WHAT YOU SHOULD DO → The reply should hold only the lines below beginning at the one with "ATOM 109 C C" and ending at the one with "ATOM 132 N N", copied exactly, with every picture left out.

(DATA SHOWN begins)

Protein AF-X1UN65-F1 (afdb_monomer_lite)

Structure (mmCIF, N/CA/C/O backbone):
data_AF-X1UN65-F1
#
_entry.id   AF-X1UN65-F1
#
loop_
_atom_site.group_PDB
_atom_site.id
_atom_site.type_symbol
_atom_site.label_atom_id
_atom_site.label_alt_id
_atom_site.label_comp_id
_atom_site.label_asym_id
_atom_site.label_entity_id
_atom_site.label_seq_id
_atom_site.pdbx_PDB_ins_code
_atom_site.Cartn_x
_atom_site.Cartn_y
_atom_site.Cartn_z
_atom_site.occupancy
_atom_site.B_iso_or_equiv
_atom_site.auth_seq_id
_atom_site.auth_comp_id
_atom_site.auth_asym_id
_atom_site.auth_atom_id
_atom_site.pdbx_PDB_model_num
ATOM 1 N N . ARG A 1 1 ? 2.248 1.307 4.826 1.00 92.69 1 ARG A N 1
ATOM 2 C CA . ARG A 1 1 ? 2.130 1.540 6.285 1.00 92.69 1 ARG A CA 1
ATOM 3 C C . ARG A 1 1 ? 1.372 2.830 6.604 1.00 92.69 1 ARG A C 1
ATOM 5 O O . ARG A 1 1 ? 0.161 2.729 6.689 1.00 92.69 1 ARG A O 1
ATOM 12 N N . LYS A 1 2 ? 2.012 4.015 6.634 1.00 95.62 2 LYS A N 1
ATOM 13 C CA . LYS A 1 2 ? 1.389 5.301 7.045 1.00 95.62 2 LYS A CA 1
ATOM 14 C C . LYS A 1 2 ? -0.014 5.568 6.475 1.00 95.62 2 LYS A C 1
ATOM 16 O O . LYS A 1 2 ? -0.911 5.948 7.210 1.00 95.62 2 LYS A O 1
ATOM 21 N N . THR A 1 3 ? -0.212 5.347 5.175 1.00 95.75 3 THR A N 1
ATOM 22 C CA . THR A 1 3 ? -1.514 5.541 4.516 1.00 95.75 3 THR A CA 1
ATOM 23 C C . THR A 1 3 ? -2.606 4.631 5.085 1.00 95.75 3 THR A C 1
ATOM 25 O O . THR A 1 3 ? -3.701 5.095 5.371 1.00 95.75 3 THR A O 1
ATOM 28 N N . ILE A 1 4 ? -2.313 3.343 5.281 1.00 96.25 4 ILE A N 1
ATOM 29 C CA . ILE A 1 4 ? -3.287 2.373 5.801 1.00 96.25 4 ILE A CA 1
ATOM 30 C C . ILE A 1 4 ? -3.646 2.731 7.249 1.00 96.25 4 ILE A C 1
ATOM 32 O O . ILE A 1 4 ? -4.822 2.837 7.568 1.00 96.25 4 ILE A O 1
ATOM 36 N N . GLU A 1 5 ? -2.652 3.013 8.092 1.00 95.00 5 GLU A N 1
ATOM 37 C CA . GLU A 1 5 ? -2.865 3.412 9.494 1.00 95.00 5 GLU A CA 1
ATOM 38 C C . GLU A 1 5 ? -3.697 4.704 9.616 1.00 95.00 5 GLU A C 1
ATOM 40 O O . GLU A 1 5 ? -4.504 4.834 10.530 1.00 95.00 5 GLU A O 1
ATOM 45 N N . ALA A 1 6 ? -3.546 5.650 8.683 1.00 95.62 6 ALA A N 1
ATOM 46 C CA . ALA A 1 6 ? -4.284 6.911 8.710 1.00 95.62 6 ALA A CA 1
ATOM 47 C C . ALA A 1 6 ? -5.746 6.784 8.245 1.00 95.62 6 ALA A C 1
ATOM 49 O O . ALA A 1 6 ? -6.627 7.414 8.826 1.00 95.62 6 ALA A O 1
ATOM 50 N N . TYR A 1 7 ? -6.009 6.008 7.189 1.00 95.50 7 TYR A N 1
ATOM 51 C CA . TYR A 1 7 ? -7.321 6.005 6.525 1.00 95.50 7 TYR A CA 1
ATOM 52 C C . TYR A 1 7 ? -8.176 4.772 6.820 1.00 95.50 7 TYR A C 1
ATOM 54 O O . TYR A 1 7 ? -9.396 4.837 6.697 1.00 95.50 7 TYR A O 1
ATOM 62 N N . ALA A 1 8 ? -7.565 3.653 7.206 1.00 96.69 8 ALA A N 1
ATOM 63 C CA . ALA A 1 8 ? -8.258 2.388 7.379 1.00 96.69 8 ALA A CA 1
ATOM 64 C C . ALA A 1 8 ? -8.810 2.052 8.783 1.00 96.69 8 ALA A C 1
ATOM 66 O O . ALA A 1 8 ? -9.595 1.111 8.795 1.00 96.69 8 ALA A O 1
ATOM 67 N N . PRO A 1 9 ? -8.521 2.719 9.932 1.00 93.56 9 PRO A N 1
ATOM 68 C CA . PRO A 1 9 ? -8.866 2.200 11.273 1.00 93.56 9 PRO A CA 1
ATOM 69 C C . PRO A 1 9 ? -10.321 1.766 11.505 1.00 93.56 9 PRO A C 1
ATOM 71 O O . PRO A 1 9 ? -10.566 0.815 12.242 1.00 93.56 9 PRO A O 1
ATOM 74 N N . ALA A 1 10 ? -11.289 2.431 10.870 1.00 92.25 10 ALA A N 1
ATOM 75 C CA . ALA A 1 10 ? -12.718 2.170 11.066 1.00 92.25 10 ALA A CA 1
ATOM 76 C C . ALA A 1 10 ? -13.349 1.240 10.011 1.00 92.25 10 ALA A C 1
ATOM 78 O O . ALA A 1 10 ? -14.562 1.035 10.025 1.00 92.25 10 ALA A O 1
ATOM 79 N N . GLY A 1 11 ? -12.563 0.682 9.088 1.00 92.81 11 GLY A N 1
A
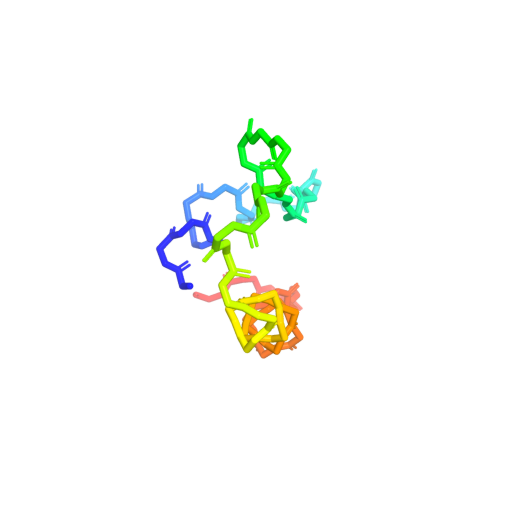TOM 80 C CA . GLY A 1 11 ? -13.119 -0.017 7.928 1.00 92.81 11 GLY A CA 1
ATOM 81 C C . GLY A 1 11 ? -13.356 0.910 6.737 1.00 92.81 11 GLY A C 1
ATOM 82 O O . GLY A 1 11 ? -13.115 2.112 6.799 1.00 92.81 11 GLY A O 1
ATOM 83 N N . GLY A 1 12 ? -13.835 0.337 5.631 1.00 93.06 12 GLY A N 1
ATOM 84 C CA . GLY A 1 12 ? -14.354 1.097 4.486 1.00 93.06 12 GLY A CA 1
ATOM 85 C C . GLY A 1 12 ? -13.312 1.794 3.604 1.00 93.06 12 GLY A C 1
ATOM 86 O O . GLY A 1 12 ? -13.687 2.424 2.618 1.00 93.06 12 GLY A O 1
ATOM 87 N N . TYR A 1 13 ? -12.020 1.669 3.910 1.00 95.62 13 TYR A N 1
ATOM 88 C CA . TYR A 1 13 ? -10.953 2.206 3.072 1.00 95.62 13 TYR A CA 1
ATOM 89 C C . TYR A 1 13 ? -10.542 1.209 1.984 1.00 95.62 13 TYR A C 1
ATOM 91 O O . TYR A 1 13 ? -10.223 0.056 2.271 1.00 95.62 13 TYR A O 1
ATOM 99 N N . ILE A 1 14 ? -10.509 1.672 0.734 1.00 95.62 14 ILE A N 1
ATOM 100 C CA . ILE A 1 14 ? -10.003 0.914 -0.414 1.00 95.62 14 ILE A CA 1
ATOM 101 C C . ILE A 1 14 ? -8.660 1.527 -0.808 1.00 95.62 14 ILE A C 1
ATOM 103 O O . ILE A 1 14 ? -8.602 2.671 -1.257 1.00 95.62 14 ILE A O 1
ATOM 107 N N . LEU A 1 15 ? -7.575 0.772 -0.630 1.00 96.00 15 LEU A N 1
ATOM 108 C CA . LEU A 1 15 ? -6.243 1.222 -1.020 1.00 96.00 15 LEU A CA 1
ATOM 109 C C . LEU A 1 15 ? -6.128 1.274 -2.548 1.00 96.00 15 LEU A C 1
ATOM 111 O O . LEU A 1 15 ? -6.303 0.267 -3.231 1.00 96.00 15 LEU A O 1
ATOM 115 N N . ALA A 1 16 ? -5.782 2.449 -3.063 1.00 96.12 16 ALA A N 1
ATOM 116 C CA . ALA A 1 16 ? -5.509 2.693 -4.470 1.00 96.12 16 ALA A CA 1
ATOM 117 C C . ALA A 1 16 ? -4.455 3.808 -4.616 1.00 96.12 16 ALA A C 1
ATOM 119 O O . ALA A 1 16 ? -4.253 4.589 -3.678 1.00 96.12 16 ALA A O 1
ATOM 120 N N . PRO A 1 17 ? -3.783 3.912 -5.775 1.00 94.12 17 PRO A N 1
ATOM 121 C CA . PRO A 1 17 ? -2.972 5.079 -6.095 1.00 94.12 17 PRO A CA 1
ATOM 122 C C
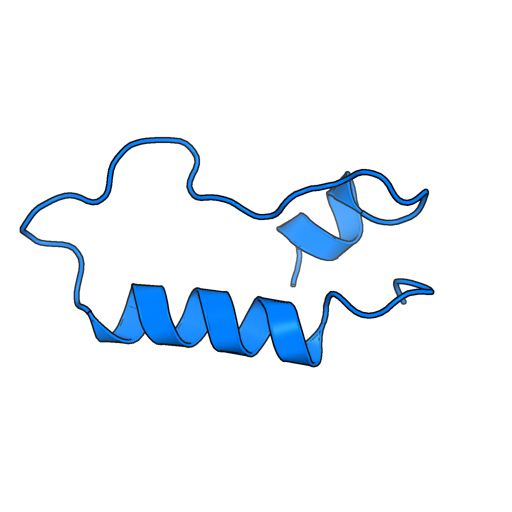 . PRO A 1 17 ? -3.831 6.354 -6.149 1.00 94.12 17 PRO A C 1
ATOM 124 O O . PRO A 1 17 ? -5.020 6.301 -6.457 1.00 94.12 17 PRO A O 1
ATOM 127 N N . ALA A 1 18 ? -3.226 7.514 -5.884 1.00 92.00 18 ALA A N 1
ATOM 128 C CA . ALA A 1 18 ? -3.937 8.798 -5.921 1.00 92.00 18 ALA A CA 1
ATOM 129 C C . ALA A 1 18 ? -4.335 9.238 -7.347 1.00 92.00 18 ALA A C 1
ATOM 131 O O . ALA A 1 18 ? -5.220 10.073 -7.512 1.00 92.00 18 ALA A O 1
ATOM 132 N N . HIS A 1 19 ? -3.666 8.695 -8.367 1.00 93.25 19 HIS A N 1
ATOM 133 C CA . HIS A 1 19 ? -3.910 8.956 -9.783 1.00 93.25 19 HIS A CA 1
ATOM 134 C C . HIS A 1 19 ? -3.538 7.710 -10.613 1.00 93.25 19 HIS A C 1
ATOM 136 O O . HIS A 1 19 ? -3.326 6.630 -10.068 1.00 93.25 19 HIS A O 1
ATOM 142 N N . ASN A 1 20 ? -3.463 7.840 -11.934 1.00 95.00 20 ASN A N 1
ATOM 143 C CA . ASN A 1 20 ? -3.050 6.781 -12.848 1.00 95.00 20 ASN A CA 1
ATOM 144 C C . ASN A 1 20 ? -1.613 6.300 -12.597 1.00 95.00 20 ASN A C 1
ATOM 146 O O . ASN A 1 20 ? -0.767 7.036 -12.093 1.00 95.00 20 ASN A O 1
ATOM 150 N N . LEU A 1 21 ? -1.345 5.065 -13.021 1.00 94.81 21 LEU A N 1
ATOM 151 C CA . LEU A 1 21 ? 0.011 4.540 -13.141 1.00 94.81 21 LEU A CA 1
ATOM 152 C C . LEU A 1 21 ? 0.668 5.129 -14.389 1.00 94.81 21 LEU A C 1
ATOM 154 O O . LEU A 1 21 ? 0.123 5.020 -15.489 1.00 94.81 21 LEU A O 1
ATOM 158 N N . GLU A 1 22 ? 1.833 5.740 -14.213 1.00 95.31 22 GLU A N 1
ATOM 159 C CA . GLU A 1 22 ? 2.596 6.334 -15.307 1.00 95.31 22 GLU A CA 1
ATOM 160 C C . GLU A 1 22 ? 3.563 5.311 -15.930 1.00 95.31 22 GLU A C 1
ATOM 162 O O . GLU A 1 22 ? 3.971 4.360 -15.253 1.00 95.31 22 GLU A O 1
ATOM 167 N N . PRO A 1 23 ? 3.948 5.464 -17.212 1.00 96.06 23 PRO A N 1
ATOM 168 C CA . PRO A 1 23 ? 4.806 4.498 -17.908 1.00 96.06 23 PRO A CA 1
ATOM 169 C C . PRO A 1 23 ? 6.188 4.284 -17.277 1.00 96.06 23 PRO A C 1
ATOM 171 O O . PRO A 1 23 ? 6.816 3.250 -17.494 1.00 96.06 23 PRO A O 1
ATOM 174 N N . ASP A 1 24 ? 6.675 5.261 -16.521 1.00 97.12 24 ASP A N 1
ATOM 175 C CA . ASP A 1 24 ? 7.958 5.227 -15.824 1.00 97.12 24 ASP A CA 1
ATOM 176 C C . ASP A 1 24 ? 7.864 4.596 -14.426 1.00 97.12 24 ASP A C 1
ATOM 178 O O . ASP A 1 24 ? 8.895 4.324 -13.806 1.00 97.12 24 ASP A O 1
ATOM 182 N N . THR A 1 25 ? 6.651 4.305 -13.937 1.00 96.75 25 THR A N 1
ATOM 183 C CA . THR A 1 25 ? 6.446 3.627 -12.657 1.00 96.75 25 THR A CA 1
ATOM 184 C C . THR A 1 25 ? 6.981 2.197 -12.752 1.00 96.75 25 THR A C 1
ATOM 186 O O . THR A 1 25 ? 6.427 1.372 -13.483 1.00 96.75 25 THR A O 1
ATOM 189 N N . PRO A 1 26 ? 8.027 1.835 -11.984 1.00 97.81 26 PRO A N 1
ATOM 190 C CA . PRO A 1 26 ? 8.562 0.485 -12.033 1.00 97.81 26 PRO A CA 1
ATOM 191 C C . PRO A 1 26 ? 7.500 -0.540 -11.597 1.00 97.81 26 PRO A C 1
ATOM 193 O O . PRO A 1 26 ? 6.924 -0.371 -10.518 1.00 97.81 26 PRO A O 1
ATOM 196 N N . PRO A 1 27 ? 7.292 -1.653 -12.330 1.00 97.19 27 PRO A N 1
ATOM 197 C CA . PRO A 1 27 ? 6.285 -2.659 -11.975 1.00 97.19 27 PRO A CA 1
ATOM 198 C C . PRO A 1 27 ? 6.415 -3.201 -10.545 1.00 97.19 27 PRO A C 1
ATOM 200 O O . PRO A 1 27 ? 5.415 -3.457 -9.877 1.00 97.19 27 PRO A O 1
ATOM 203 N N . ARG A 1 28 ? 7.648 -3.293 -10.029 1.00 98.44 28 ARG A N 1
ATOM 204 C CA . ARG A 1 28 ? 7.931 -3.697 -8.642 1.00 98.44 28 ARG A CA 1
ATOM 205 C C . ARG A 1 28 ? 7.234 -2.824 -7.592 1.00 98.44 28 ARG A C 1
ATOM 207 O O . ARG A 1 28 ? 6.908 -3.324 -6.526 1.00 98.44 28 ARG A
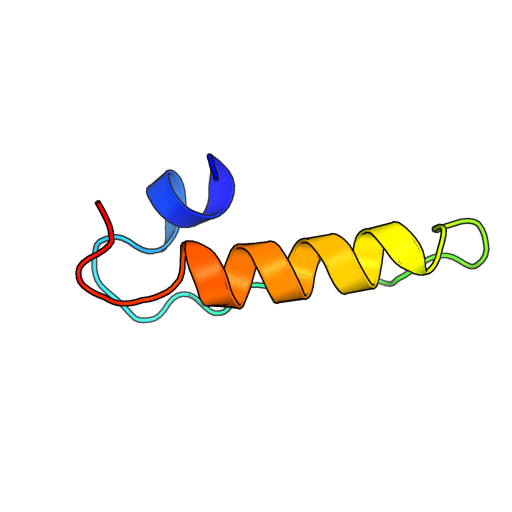 O 1
ATOM 214 N N . ASN A 1 29 ? 6.986 -1.544 -7.881 1.00 97.44 29 ASN A N 1
ATOM 215 C CA . ASN A 1 29 ? 6.314 -0.647 -6.942 1.00 97.44 29 ASN A CA 1
ATOM 216 C C . ASN A 1 29 ? 4.821 -0.982 -6.837 1.00 97.44 29 ASN A C 1
ATOM 218 O O . ASN A 1 29 ? 4.251 -0.893 -5.753 1.00 97.44 29 ASN A O 1
ATOM 222 N N . ILE A 1 30 ? 4.206 -1.407 -7.946 1.00 97.00 30 ILE A N 1
ATOM 223 C CA . ILE A 1 30 ? 2.819 -1.883 -7.965 1.00 97.00 30 ILE A CA 1
ATOM 224 C C . ILE A 1 30 ? 2.732 -3.151 -7.116 1.00 97.00 30 ILE A C 1
ATOM 226 O O . ILE A 1 30 ? 1.926 -3.211 -6.195 1.00 97.00 30 ILE A O 1
ATOM 230 N N . VAL A 1 31 ? 3.616 -4.122 -7.368 1.00 98.19 31 VAL A N 1
ATOM 231 C CA . VAL A 1 31 ? 3.684 -5.375 -6.597 1.00 98.19 31 VAL A CA 1
ATOM 232 C C . VAL A 1 31 ? 3.869 -5.089 -5.104 1.00 98.19 31 VAL A C 1
ATOM 234 O O . VAL A 1 31 ? 3.067 -5.556 -4.301 1.00 98.19 31 VAL A O 1
ATOM 237 N N . ALA A 1 32 ? 4.820 -4.224 -4.741 1.00 97.81 32 ALA A N 1
ATOM 238 C CA . ALA A 1 32 ? 5.061 -3.832 -3.353 1.00 97.81 32 ALA A CA 1
ATOM 239 C C . ALA A 1 32 ? 3.836 -3.170 -2.690 1.00 97.81 32 ALA A C 1
ATOM 241 O O . ALA A 1 32 ? 3.595 -3.366 -1.500 1.00 97.81 32 ALA A O 1
ATOM 242 N N . MET A 1 33 ? 3.033 -2.401 -3.438 1.00 97.38 33 MET A N 1
ATOM 243 C CA . MET A 1 33 ? 1.781 -1.834 -2.925 1.00 97.38 33 MET A CA 1
ATOM 244 C C . MET A 1 33 ? 0.752 -2.929 -2.607 1.00 97.38 33 MET A C 1
ATOM 246 O O . MET A 1 33 ? 0.115 -2.865 -1.556 1.00 97.38 33 MET A O 1
ATOM 250 N N . TYR A 1 34 ? 0.607 -3.935 -3.476 1.00 97.25 34 TYR A N 1
ATOM 251 C CA . TYR A 1 34 ? -0.283 -5.079 -3.237 1.00 97.25 34 TYR A CA 1
ATOM 252 C C . TYR A 1 34 ? 0.194 -5.942 -2.064 1.00 97.25 34 TYR A C 1
ATOM 254 O O . TYR A 1 34 ? -0.617 -6.316 -1.219 1.00 97.25 34 TYR A O 1
ATOM 262 N N . GLU A 1 35 ? 1.494 -6.219 -1.971 1.00 98.19 35 GLU A N 1
ATOM 263 C CA . GLU A 1 35 ? 2.085 -6.952 -0.844 1.00 98.19 35 GLU A CA 1
ATOM 264 C C . GLU A 1 35 ? 1.846 -6.208 0.475 1.00 98.19 35 GLU A C 1
ATOM 266 O O . GLU A 1 35 ? 1.332 -6.791 1.430 1.00 98.19 35 GLU A O 1
ATOM 271 N N . ALA A 1 36 ? 2.085 -4.892 0.504 1.00 96.94 36 ALA A N 1
ATOM 272 C CA . ALA A 1 36 ? 1.797 -4.065 1.672 1.00 96.94 36 ALA A CA 1
ATOM 273 C C . ALA A 1 36 ? 0.301 -4.059 2.035 1.00 96.94 36 ALA A C 1
ATOM 275 O O . ALA A 1 36 ? -0.038 -4.014 3.218 1.00 96.94 36 ALA A O 1
ATOM 276 N N . ALA A 1 37 ? -0.598 -4.114 1.047 1.00 96.56 37 ALA A N 1
ATOM 277 C CA . ALA A 1 37 ? -2.035 -4.239 1.280 1.00 96.56 37 ALA A CA 1
ATOM 278 C C . ALA A 1 37 ? -2.391 -5.579 1.944 1.00 96.56 37 ALA A C 1
ATOM 280 O O . ALA A 1 37 ? -3.200 -5.612 2.868 1.00 96.56 37 ALA A O 1
ATOM 281 N N . GLN A 1 38 ? -1.777 -6.681 1.504 1.00 95.94 38 GLN A N 1
ATOM 282 C CA . GLN A 1 38 ? -2.012 -8.015 2.066 1.00 95.94 38 GLN A CA 1
ATOM 283 C C . GLN A 1 38 ? -1.424 -8.180 3.472 1.00 95.94 38 GLN A C 1
ATOM 285 O O . GLN A 1 38 ? -2.028 -8.854 4.311 1.00 95.94 38 GLN A O 1
ATOM 290 N N . GLU A 1 39 ? -0.260 -7.577 3.723 1.00 96.50 39 GLU A N 1
ATOM 291 C CA . GLU A 1 39 ? 0.428 -7.630 5.014 1.00 96.50 39 GLU A CA 1
ATOM 292 C C . GLU A 1 39 ? -0.252 -6.733 6.058 1.00 96.50 39 GLU A C 1
ATOM 294 O O . GLU A 1 39 ? -0.479 -7.168 7.184 1.00 96.50 39 GLU A O 1
ATOM 299 N N . LEU A 1 40 ? -0.608 -5.497 5.685 1.00 95.94 40 LEU A N 1
ATOM 300 C CA . LEU A 1 40 ? -1.029 -4.454 6.630 1.00 95.94 40 LEU A CA 1
ATOM 301 C C . LEU A 1 40 ? 
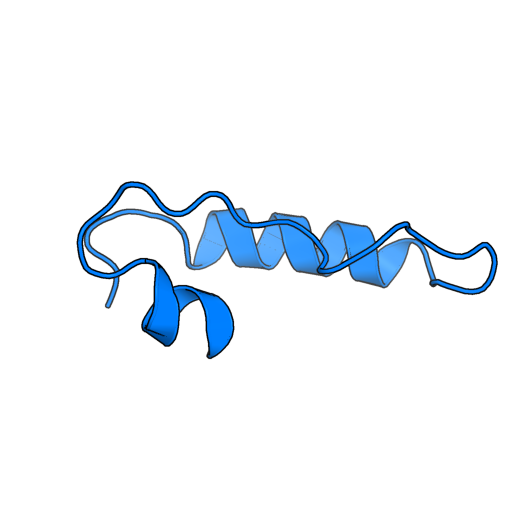-2.529 -4.129 6.580 1.00 95.94 40 LEU A C 1
ATOM 303 O O . LEU A 1 40 ? -3.028 -3.444 7.463 1.00 95.94 40 LEU A O 1
ATOM 307 N N . GLY A 1 41 ? -3.251 -4.563 5.544 1.00 95.06 41 GLY A N 1
ATOM 308 C CA . GLY A 1 41 ? -4.654 -4.196 5.305 1.00 95.06 41 GLY A CA 1
ATOM 309 C C . GLY A 1 41 ? -5.688 -5.118 5.955 1.00 95.06 41 GLY A C 1
ATOM 310 O O . GLY A 1 41 ? -6.874 -5.011 5.646 1.00 95.06 41 GLY A O 1
ATOM 311 N N . LYS A 1 42 ? -5.269 -6.050 6.820 1.00 94.38 42 LYS A N 1
ATOM 312 C CA . LYS A 1 42 ? -6.182 -6.956 7.531 1.00 94.38 42 LYS A CA 1
ATOM 313 C C . LYS A 1 42 ? -6.686 -6.301 8.808 1.00 94.38 42 LYS A C 1
ATOM 315 O O . LYS A 1 42 ? -5.900 -5.861 9.635 1.00 94.38 42 LYS A O 1
ATOM 320 N N . TYR A 1 43 ? -8.002 -6.292 8.971 1.00 92.19 43 TYR A N 1
ATOM 321 C CA . TYR A 1 43 ? -8.658 -5.755 10.156 1.00 92.19 43 TYR A CA 1
ATOM 322 C C . TYR A 1 43 ? -8.542 -6.698 11.369 1.00 92.19 43 TYR A C 1
ATOM 324 O O . TYR A 1 43 ? -8.626 -7.915 11.183 1.00 92.19 43 TYR A O 1
ATOM 332 N N . PRO A 1 44 ? -8.436 -6.167 12.604 1.00 92.00 44 PRO A N 1
ATOM 333 C CA . PRO A 1 44 ? -8.308 -4.744 12.938 1.00 92.00 44 PRO A CA 1
ATOM 334 C C . PRO A 1 44 ? -6.958 -4.168 12.485 1.00 92.00 44 PRO A C 1
ATOM 336 O O . PRO A 1 44 ? -5.931 -4.829 12.606 1.00 9
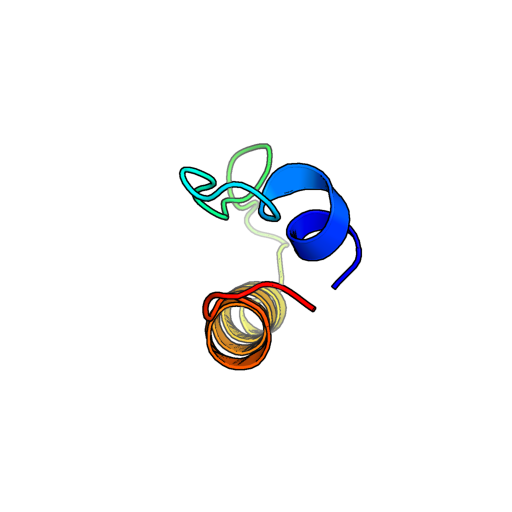2.00 44 PRO A O 1
ATOM 339 N N . ILE A 1 45 ? -6.976 -2.939 11.959 1.00 91.50 45 ILE A N 1
ATOM 340 C CA . ILE A 1 45 ? -5.751 -2.229 11.568 1.00 91.50 45 ILE A CA 1
ATOM 341 C C . ILE A 1 45 ? -5.059 -1.777 12.855 1.00 91.50 45 ILE A C 1
ATOM 343 O O . ILE A 1 45 ? -5.665 -1.051 13.646 1.00 91.50 45 ILE A O 1
ATOM 347 N N . GLY A 1 46 ? -3.840 -2.274 13.071 1.00 71.19 46 GLY A N 1
ATOM 348 C CA . GLY A 1 46 ? -2.983 -1.959 14.218 1.00 71.19 46 GLY A CA 1
ATOM 349 C C . GLY A 1 46 ? -2.042 -0.802 13.942 1.00 71.19 46 GLY A C 1
ATOM 350 O O . GLY A 1 46 ? -1.478 -0.774 12.825 1.00 71.19 46 GLY A O 1
#

Radius of g
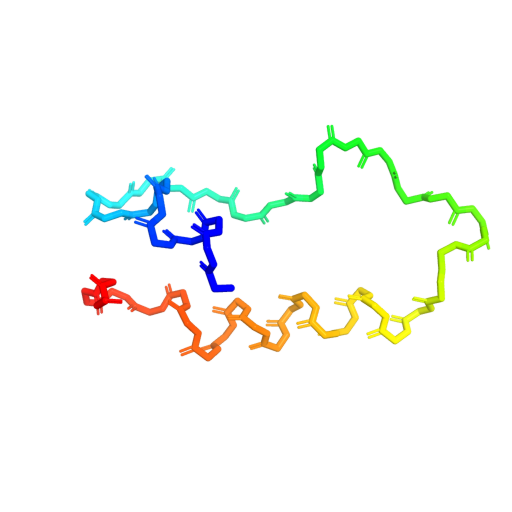yration: 11.56 Å; chains: 1; bounding box: 23×17×32 Å

Organism: NCBI:txid412755

Foldseek 3Di:
DVVCLVPDQVHDDDDDDPDDDDPPRPVVVVVVSVVCCVVQVDPNRD

Secondary structure (DSSP, 8-state):
-HHHHHH-TTS------SSPPPTTS-HHHHHHHHHHHHHH-SSSP-

InterPro domains:
  IPR000257 Uroporphyrinogen decarboxylase (URO-D) [PF01208] (2-39)
  IPR038071 UROD/MetE-like superfamily [G3DSA:3.20.20.210] (1-43)
  IPR038071 UROD/MetE-like superfamily [SSF51726] (4-44)

Sequence (46 aa):
RKTIEAYAPAGGYILAPAHNLEPDTPPRNIVAMYEAAQELGKYPIG

pLDDT: mean 94.95, std 4.0, range [71.19, 98.44]

(DATA SHOWN ends)

RESPONSE TO THIS TASK →
ATOM 109 C C . LEU A 1 15 ? -6.128 1.274 -2.548 1.00 96.00 15 LEU A C 1
ATOM 111 O O . LEU A 1 15 ? -6.303 0.267 -3.231 1.00 96.00 15 LEU A O 1
ATOM 115 N N . ALA A 1 16 ? -5.782 2.449 -3.063 1.00 96.12 16 ALA A N 1
ATOM 116 C CA . ALA A 1 16 ? -5.509 2.693 -4.470 1.00 96.12 16 ALA A CA 1
ATOM 117 C C . ALA A 1 16 ? -4.455 3.808 -4.616 1.00 96.12 16 ALA A C 1
ATOM 119 O O . ALA A 1 16 ? -4.253 4.589 -3.678 1.00 96.12 16 ALA A O 1
ATOM 120 N N . PRO A 1 17 ? -3.783 3.912 -5.775 1.00 94.12 17 PRO A N 1
ATOM 121 C CA . PRO A 1 17 ? -2.972 5.079 -6.095 1.00 94.12 17 PRO A CA 1
ATOM 122 C C
 . PRO A 1 17 ? -3.831 6.354 -6.149 1.00 94.12 17 PRO A C 1
ATOM 124 O O . PRO A 1 17 ? -5.020 6.301 -6.457 1.00 94.12 17 PRO A O 1
ATOM 127 N N . ALA A 1 18 ? -3.226 7.514 -5.884 1.00 92.00 18 ALA A N 1
ATOM 128 C CA . ALA A 1 18 ? -3.937 8.798 -5.921 1.00 92.00 18 ALA A CA 1
ATOM 129 C C . ALA A 1 18 ? -4.335 9.238 -7.347 1.00 92.00 18 ALA A C 1
ATOM 131 O O . ALA A 1 18 ? -5.220 10.073 -7.512 1.00 92.00 18 ALA A O 1
ATOM 132 N N . HIS A 1 19 ? -3.666 8.695 -8.367 1.00 93.25 19 HIS A N 1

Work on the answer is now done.